The elevator doors open at the second floor. We walk across to Eddie’s, where the tail‑end of the lunch crowd is dawdling over their pizzas. “Hiya folks. You’re a little late, I already shut my oven down.”

“Hi, Eddie, we’re just here for gelato. What’s your pleasure, Anne?”

“On Sy’s recommendation, Eddie, I’ll try a scoop of ginger along with my scoop of mint. Sy, about that symmetry theorem—”

“The same for me, Eddie.”

“Comin’ up. Just find a table, I’ll bring ’em over.”

We do that and he does that. “Here you go, folks, two gelati both the same, all symmetrical.”

“Eddie, you’ve been eavesdropping again!”

“Who, me? Never! Unless it’s somethin’ interesting. So symmetry ain’t just pretty like snowflakes? It’s got theorems?”

“Absolutely, Eddie. In many ways symmetry appears to be fundamental to how the Universe works. Or we think so, anyway. Here, Anne, have an extra bite of my ginger gelato. For one thing, Eddie, symmetry makes calculations a lot easier. If you know a particular system has the symmetry of a square, for instance, then you can get away with calculating only an eighth of it.”

“You mean a quarter, right, you turn a square four ways.”

“No, eight. It’s done with mirrors. Sy showed me.”

“I’m sure he did, Anne. But Sy, what if it’s not a perfect square? How about if one corner’s pulled out to a kite shape?”

“That’s called a broken symmetry, no surprise. Physicists and engineers handle systems like that with a toolkit of approximations that the mathematicians don’t like. Basically, the idea is to start with some nice neat symmetrical solution then add adjustments, called perturbations, to tweak the solution to something closer to reality. If the kite shape’s not too far away from squareness the adjusted solution can give you some insight onto how the actual thing works.”

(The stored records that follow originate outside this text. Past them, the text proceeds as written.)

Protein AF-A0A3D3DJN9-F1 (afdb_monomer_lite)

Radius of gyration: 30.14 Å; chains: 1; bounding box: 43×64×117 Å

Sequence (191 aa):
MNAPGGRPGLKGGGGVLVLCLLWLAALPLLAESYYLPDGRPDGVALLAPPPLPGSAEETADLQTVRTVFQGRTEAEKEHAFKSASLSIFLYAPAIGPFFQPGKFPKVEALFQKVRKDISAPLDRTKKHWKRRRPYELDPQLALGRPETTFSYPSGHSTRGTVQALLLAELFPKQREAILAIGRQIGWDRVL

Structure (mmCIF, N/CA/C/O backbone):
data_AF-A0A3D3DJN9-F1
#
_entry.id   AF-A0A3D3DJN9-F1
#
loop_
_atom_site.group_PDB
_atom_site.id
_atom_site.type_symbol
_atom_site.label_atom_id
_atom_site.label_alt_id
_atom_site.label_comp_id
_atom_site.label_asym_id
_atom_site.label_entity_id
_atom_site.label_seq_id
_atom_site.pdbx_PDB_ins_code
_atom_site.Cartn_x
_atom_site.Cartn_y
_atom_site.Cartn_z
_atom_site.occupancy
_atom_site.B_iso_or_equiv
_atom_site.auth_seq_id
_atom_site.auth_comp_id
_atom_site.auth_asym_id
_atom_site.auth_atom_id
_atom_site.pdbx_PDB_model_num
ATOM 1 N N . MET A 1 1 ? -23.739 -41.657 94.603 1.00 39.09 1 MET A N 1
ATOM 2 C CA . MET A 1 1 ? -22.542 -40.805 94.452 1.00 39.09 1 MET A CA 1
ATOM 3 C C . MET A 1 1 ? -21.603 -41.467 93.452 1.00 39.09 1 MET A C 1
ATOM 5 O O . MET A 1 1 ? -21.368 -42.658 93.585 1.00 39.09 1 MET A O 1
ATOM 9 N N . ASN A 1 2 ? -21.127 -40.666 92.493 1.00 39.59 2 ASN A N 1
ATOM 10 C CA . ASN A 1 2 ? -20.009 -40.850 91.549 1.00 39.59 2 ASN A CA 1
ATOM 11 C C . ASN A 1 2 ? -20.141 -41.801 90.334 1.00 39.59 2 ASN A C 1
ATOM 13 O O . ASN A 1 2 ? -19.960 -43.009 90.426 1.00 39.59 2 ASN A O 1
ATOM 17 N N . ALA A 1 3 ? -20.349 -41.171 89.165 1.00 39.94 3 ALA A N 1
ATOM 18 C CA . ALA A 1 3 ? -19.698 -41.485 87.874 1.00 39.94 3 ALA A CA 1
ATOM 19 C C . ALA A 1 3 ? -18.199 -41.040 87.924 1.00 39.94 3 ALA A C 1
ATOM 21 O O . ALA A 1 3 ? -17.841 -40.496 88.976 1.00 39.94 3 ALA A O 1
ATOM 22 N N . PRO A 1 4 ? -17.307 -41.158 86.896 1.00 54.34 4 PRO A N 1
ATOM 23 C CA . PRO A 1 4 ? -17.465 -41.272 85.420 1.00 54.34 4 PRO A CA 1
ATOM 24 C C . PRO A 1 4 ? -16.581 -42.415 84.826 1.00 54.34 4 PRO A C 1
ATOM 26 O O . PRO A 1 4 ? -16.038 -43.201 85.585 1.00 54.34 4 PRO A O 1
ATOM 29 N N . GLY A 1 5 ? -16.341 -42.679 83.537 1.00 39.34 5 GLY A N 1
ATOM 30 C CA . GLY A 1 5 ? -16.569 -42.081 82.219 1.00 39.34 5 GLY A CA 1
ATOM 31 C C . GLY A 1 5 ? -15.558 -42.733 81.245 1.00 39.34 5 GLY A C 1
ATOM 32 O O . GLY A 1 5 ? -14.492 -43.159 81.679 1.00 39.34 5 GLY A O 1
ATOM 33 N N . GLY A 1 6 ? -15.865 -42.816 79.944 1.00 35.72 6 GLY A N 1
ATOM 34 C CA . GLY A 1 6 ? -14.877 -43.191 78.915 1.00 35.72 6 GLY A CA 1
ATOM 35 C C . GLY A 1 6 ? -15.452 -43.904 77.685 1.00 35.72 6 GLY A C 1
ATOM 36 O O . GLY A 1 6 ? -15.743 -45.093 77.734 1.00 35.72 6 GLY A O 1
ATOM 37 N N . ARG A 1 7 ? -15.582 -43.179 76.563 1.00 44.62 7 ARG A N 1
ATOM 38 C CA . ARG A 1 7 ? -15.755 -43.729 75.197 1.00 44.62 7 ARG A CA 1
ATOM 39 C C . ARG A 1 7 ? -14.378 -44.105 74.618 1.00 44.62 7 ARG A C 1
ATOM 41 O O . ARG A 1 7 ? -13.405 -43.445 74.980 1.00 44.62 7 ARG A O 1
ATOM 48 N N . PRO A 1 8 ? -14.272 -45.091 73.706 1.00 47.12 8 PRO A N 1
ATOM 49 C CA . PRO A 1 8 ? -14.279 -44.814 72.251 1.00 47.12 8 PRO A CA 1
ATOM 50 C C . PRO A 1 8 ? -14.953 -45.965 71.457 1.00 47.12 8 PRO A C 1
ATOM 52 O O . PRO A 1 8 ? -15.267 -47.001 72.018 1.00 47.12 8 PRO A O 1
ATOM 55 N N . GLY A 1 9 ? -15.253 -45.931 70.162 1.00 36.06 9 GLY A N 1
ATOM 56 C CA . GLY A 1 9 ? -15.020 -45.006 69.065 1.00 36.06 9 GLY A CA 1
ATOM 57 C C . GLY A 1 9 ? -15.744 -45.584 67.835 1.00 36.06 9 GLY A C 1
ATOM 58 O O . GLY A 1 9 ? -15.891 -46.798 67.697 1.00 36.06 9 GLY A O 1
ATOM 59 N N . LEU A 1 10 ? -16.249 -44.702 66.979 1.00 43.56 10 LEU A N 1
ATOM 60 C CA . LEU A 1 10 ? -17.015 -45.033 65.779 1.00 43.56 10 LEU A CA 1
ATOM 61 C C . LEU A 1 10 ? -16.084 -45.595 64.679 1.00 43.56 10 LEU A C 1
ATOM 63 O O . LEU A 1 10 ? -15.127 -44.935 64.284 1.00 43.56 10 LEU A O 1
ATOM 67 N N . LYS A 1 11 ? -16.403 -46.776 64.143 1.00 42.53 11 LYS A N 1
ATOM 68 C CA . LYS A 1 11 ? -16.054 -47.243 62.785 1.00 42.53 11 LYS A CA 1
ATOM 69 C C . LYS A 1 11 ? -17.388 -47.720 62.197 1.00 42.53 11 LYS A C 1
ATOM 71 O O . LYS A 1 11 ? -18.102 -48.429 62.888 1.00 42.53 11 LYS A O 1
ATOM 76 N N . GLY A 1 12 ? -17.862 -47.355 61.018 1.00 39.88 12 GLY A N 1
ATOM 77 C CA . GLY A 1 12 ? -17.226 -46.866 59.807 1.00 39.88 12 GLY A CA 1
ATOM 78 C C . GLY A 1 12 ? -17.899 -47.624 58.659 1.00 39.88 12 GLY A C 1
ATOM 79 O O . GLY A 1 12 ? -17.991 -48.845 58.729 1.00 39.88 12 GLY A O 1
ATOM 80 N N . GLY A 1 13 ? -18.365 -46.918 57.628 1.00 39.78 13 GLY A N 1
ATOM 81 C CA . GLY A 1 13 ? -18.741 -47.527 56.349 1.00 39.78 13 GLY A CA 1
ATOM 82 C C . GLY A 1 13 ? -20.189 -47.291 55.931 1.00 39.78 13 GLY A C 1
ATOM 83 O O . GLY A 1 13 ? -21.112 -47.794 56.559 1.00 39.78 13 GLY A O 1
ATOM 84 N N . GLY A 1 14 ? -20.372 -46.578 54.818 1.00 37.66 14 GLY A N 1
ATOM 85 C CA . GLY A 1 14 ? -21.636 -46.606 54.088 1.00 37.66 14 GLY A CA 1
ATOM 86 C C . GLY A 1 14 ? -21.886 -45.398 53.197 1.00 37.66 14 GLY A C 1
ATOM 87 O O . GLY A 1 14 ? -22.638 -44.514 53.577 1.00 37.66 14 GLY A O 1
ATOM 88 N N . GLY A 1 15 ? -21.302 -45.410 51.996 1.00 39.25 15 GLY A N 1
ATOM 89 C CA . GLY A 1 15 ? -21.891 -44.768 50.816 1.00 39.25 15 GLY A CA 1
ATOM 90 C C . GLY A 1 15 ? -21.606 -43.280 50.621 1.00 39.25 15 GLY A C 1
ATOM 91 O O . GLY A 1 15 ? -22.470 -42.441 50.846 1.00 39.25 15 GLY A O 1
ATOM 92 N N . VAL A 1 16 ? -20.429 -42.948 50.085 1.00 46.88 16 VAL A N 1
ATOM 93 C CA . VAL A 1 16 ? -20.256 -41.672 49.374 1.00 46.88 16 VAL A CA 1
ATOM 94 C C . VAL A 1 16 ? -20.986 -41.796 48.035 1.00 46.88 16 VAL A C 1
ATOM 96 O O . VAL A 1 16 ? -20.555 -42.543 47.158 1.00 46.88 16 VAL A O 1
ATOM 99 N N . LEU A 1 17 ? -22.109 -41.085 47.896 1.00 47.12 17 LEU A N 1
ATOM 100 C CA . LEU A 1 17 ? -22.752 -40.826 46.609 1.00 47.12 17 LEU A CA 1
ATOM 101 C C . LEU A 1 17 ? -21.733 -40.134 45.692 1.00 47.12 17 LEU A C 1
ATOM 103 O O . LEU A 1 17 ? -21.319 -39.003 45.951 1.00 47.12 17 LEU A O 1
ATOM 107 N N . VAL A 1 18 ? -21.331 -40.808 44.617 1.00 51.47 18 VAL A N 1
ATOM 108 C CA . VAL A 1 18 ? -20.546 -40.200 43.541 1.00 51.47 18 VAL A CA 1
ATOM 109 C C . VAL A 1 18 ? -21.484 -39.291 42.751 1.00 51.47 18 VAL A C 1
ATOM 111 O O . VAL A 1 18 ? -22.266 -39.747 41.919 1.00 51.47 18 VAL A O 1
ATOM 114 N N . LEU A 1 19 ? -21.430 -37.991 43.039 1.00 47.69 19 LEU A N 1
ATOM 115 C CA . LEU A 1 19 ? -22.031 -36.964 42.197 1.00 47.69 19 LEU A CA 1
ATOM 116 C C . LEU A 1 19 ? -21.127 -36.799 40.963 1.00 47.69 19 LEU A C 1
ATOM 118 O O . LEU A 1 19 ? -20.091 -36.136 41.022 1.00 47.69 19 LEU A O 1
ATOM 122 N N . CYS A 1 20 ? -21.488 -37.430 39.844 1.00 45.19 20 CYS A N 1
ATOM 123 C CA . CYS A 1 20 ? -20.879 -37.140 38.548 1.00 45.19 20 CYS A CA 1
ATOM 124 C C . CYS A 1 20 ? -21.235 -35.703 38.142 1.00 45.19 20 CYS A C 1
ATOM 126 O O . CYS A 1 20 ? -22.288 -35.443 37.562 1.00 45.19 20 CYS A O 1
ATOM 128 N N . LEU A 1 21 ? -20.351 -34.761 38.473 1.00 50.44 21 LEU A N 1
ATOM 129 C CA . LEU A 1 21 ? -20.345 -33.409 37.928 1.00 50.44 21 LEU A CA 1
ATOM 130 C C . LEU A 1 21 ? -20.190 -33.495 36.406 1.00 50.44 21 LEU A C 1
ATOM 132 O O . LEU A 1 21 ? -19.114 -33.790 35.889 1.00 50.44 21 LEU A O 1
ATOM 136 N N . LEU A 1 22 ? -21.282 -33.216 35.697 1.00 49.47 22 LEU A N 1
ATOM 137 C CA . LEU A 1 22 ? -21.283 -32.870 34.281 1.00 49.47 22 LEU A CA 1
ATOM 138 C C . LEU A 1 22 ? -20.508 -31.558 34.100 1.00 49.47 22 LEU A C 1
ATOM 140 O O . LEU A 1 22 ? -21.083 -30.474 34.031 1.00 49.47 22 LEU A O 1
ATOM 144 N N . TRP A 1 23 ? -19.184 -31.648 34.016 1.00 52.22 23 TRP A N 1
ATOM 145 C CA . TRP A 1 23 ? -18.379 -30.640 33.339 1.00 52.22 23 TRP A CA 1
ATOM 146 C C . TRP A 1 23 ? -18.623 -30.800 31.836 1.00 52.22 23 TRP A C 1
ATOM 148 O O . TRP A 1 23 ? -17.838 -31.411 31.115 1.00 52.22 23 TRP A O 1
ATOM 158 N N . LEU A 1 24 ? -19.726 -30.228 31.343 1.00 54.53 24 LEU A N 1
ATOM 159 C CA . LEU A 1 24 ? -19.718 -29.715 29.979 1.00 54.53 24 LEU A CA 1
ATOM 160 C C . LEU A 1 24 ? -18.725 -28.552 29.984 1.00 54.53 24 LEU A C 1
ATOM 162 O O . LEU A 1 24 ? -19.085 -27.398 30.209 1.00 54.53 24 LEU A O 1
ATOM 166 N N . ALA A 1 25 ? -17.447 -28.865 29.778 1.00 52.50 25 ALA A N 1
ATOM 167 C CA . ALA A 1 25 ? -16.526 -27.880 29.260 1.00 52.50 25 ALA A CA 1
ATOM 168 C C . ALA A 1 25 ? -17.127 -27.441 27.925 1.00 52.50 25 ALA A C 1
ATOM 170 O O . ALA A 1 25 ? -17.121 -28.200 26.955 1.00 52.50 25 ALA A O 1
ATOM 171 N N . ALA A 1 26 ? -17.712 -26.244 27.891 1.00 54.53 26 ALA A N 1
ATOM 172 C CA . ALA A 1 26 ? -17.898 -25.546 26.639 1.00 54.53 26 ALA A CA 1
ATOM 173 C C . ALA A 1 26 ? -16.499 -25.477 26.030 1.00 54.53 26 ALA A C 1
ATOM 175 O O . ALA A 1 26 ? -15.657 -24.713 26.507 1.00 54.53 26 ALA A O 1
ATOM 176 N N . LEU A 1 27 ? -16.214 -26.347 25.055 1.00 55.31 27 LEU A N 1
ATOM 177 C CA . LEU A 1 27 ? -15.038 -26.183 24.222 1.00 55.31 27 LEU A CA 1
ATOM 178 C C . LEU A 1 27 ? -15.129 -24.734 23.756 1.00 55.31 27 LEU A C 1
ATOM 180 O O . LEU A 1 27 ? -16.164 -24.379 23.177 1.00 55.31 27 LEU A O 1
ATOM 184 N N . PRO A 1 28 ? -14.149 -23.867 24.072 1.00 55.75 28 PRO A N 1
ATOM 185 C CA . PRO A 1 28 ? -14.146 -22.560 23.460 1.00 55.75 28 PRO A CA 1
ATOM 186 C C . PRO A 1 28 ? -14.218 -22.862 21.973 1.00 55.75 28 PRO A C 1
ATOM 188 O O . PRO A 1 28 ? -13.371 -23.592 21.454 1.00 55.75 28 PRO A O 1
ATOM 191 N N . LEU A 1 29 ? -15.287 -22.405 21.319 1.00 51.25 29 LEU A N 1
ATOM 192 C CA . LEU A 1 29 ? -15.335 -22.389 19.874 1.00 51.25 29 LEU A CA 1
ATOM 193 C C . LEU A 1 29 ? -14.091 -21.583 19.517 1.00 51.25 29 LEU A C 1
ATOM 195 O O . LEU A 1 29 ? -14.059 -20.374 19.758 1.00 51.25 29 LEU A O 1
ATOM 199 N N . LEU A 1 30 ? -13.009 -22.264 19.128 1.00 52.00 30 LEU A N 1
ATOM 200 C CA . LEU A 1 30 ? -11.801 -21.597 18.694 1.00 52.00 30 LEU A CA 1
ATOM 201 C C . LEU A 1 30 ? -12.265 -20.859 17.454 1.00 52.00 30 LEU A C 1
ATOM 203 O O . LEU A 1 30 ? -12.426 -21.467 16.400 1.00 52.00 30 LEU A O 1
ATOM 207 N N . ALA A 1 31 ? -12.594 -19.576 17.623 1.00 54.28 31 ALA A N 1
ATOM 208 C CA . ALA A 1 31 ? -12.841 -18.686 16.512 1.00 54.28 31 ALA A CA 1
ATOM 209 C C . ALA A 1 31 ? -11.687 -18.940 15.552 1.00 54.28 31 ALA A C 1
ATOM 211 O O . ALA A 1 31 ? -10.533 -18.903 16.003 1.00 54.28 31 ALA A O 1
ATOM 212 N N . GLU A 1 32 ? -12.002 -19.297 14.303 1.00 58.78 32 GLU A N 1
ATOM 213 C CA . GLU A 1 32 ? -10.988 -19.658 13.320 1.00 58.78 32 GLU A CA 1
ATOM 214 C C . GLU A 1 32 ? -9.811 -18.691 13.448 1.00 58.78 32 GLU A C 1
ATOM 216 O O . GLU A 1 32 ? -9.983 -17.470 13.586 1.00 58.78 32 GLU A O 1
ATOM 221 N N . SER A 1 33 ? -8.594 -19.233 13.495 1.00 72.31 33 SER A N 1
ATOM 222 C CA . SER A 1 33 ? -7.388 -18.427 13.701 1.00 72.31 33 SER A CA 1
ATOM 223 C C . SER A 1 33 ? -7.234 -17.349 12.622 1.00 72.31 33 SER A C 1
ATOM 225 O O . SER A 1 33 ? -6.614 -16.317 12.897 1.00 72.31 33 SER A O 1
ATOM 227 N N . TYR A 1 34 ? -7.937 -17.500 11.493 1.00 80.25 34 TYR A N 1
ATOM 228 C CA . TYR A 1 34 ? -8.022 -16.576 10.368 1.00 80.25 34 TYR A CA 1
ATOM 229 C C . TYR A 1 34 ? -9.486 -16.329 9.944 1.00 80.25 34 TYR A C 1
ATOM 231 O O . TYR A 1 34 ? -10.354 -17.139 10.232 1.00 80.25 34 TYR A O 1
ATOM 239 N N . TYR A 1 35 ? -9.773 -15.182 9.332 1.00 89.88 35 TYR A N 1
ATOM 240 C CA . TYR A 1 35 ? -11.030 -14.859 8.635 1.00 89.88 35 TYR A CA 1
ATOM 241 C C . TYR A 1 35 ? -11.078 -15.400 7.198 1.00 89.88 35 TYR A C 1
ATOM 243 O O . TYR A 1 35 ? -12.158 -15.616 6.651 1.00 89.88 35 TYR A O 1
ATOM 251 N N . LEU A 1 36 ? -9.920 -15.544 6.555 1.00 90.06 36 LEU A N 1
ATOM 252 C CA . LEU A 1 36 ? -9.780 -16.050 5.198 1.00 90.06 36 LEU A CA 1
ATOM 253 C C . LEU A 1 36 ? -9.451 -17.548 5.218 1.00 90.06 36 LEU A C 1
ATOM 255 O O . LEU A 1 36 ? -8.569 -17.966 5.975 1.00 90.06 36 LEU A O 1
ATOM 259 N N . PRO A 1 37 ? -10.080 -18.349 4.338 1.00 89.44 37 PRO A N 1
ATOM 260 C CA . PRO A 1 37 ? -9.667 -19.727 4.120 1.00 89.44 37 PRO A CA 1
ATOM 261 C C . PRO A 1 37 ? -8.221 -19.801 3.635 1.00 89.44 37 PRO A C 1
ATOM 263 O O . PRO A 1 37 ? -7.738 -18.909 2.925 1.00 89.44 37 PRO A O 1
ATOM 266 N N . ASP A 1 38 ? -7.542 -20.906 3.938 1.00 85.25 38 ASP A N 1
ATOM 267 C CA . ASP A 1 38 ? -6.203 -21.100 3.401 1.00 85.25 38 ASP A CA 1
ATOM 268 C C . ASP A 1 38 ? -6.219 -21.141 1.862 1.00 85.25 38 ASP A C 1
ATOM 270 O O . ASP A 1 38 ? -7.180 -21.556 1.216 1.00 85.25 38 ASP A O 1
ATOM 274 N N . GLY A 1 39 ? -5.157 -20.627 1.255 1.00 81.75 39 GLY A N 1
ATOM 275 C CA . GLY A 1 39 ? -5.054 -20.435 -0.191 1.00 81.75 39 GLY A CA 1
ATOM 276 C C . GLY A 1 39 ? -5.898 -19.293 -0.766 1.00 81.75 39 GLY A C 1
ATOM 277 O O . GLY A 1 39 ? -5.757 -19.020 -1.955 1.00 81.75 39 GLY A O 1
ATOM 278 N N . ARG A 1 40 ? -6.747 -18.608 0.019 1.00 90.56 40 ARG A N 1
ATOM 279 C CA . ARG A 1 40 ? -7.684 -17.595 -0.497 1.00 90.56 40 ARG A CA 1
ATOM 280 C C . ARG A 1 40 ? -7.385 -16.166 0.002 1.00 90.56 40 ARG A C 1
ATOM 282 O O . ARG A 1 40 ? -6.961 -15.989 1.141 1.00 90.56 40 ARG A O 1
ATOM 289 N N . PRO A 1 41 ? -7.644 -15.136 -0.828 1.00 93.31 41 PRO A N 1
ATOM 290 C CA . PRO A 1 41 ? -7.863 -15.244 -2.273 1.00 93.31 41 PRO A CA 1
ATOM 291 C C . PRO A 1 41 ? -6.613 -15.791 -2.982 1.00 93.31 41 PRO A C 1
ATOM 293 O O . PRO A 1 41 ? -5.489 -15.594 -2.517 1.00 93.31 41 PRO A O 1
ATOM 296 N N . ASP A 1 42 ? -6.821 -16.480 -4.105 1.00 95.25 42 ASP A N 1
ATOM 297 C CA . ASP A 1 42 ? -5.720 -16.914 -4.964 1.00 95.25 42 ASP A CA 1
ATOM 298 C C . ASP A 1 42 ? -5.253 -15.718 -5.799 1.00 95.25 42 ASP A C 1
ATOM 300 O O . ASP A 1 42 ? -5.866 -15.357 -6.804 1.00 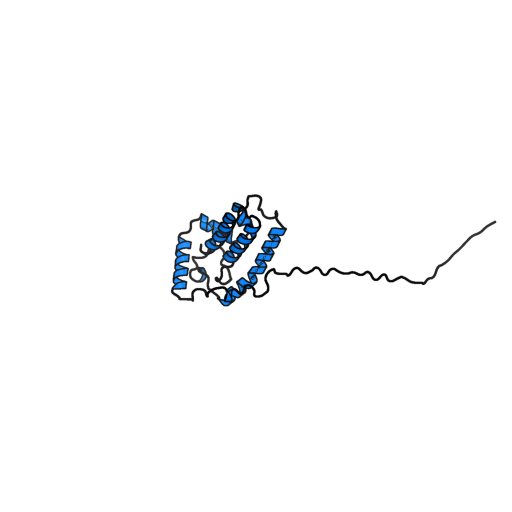95.25 42 ASP A O 1
ATOM 304 N N . GLY A 1 43 ? -4.184 -15.066 -5.345 1.00 95.25 43 GLY A N 1
ATOM 305 C CA . GLY A 1 43 ? -3.641 -13.896 -6.026 1.00 95.25 43 GLY A CA 1
ATOM 306 C C . GLY A 1 43 ? -2.957 -14.215 -7.356 1.00 95.25 43 GLY A C 1
ATOM 307 O O . GLY A 1 43 ? -2.773 -13.297 -8.148 1.00 95.25 43 GLY A O 1
ATOM 308 N N . VAL A 1 44 ? -2.596 -15.474 -7.629 1.00 96.81 44 VAL A N 1
ATOM 309 C CA . VAL A 1 44 ? -2.046 -15.878 -8.934 1.00 96.81 44 VAL A CA 1
ATOM 310 C C . VAL A 1 44 ? -3.167 -15.971 -9.959 1.00 96.81 44 VAL A C 1
ATOM 312 O O . VAL A 1 44 ? -3.019 -15.463 -11.063 1.00 96.81 44 VAL A O 1
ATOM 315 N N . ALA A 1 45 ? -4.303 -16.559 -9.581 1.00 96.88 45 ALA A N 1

“How about if it’s too far?”

“You go looking for a kite‑shaped solution.”

~~ Rich Olcott

Deep Symmetry

“Sy, I can understand mathematicians getting seriously into symmetry. They love patterns and I suppose they’ve even found patterns in the patterns.”

“They have, Anne. There’s a whole field called ‘Group Theory‘ devoted to classifying symmetries and then classifying the classifications. The split between discrete and continuous varieties is just the first step.”

“You say ‘symmetry‘ like it’s a thing rather than a quality.”

“Nice observation. In this context, it is. Something may be symmetrical, that’s a quality. Or it may be subject to a symmetry operation, say a reflection across its midline. Or it may be subject to a whole collection of operations that match the operations of some other object, say a square. In that case we say our object has the symmetry of a square. It turns out that there’s a limited number of discrete symmetries, few enough that they’ve been given names. Squares, for instance, have D4 symmetry. So do four-leaf clovers and the Washington Monument.”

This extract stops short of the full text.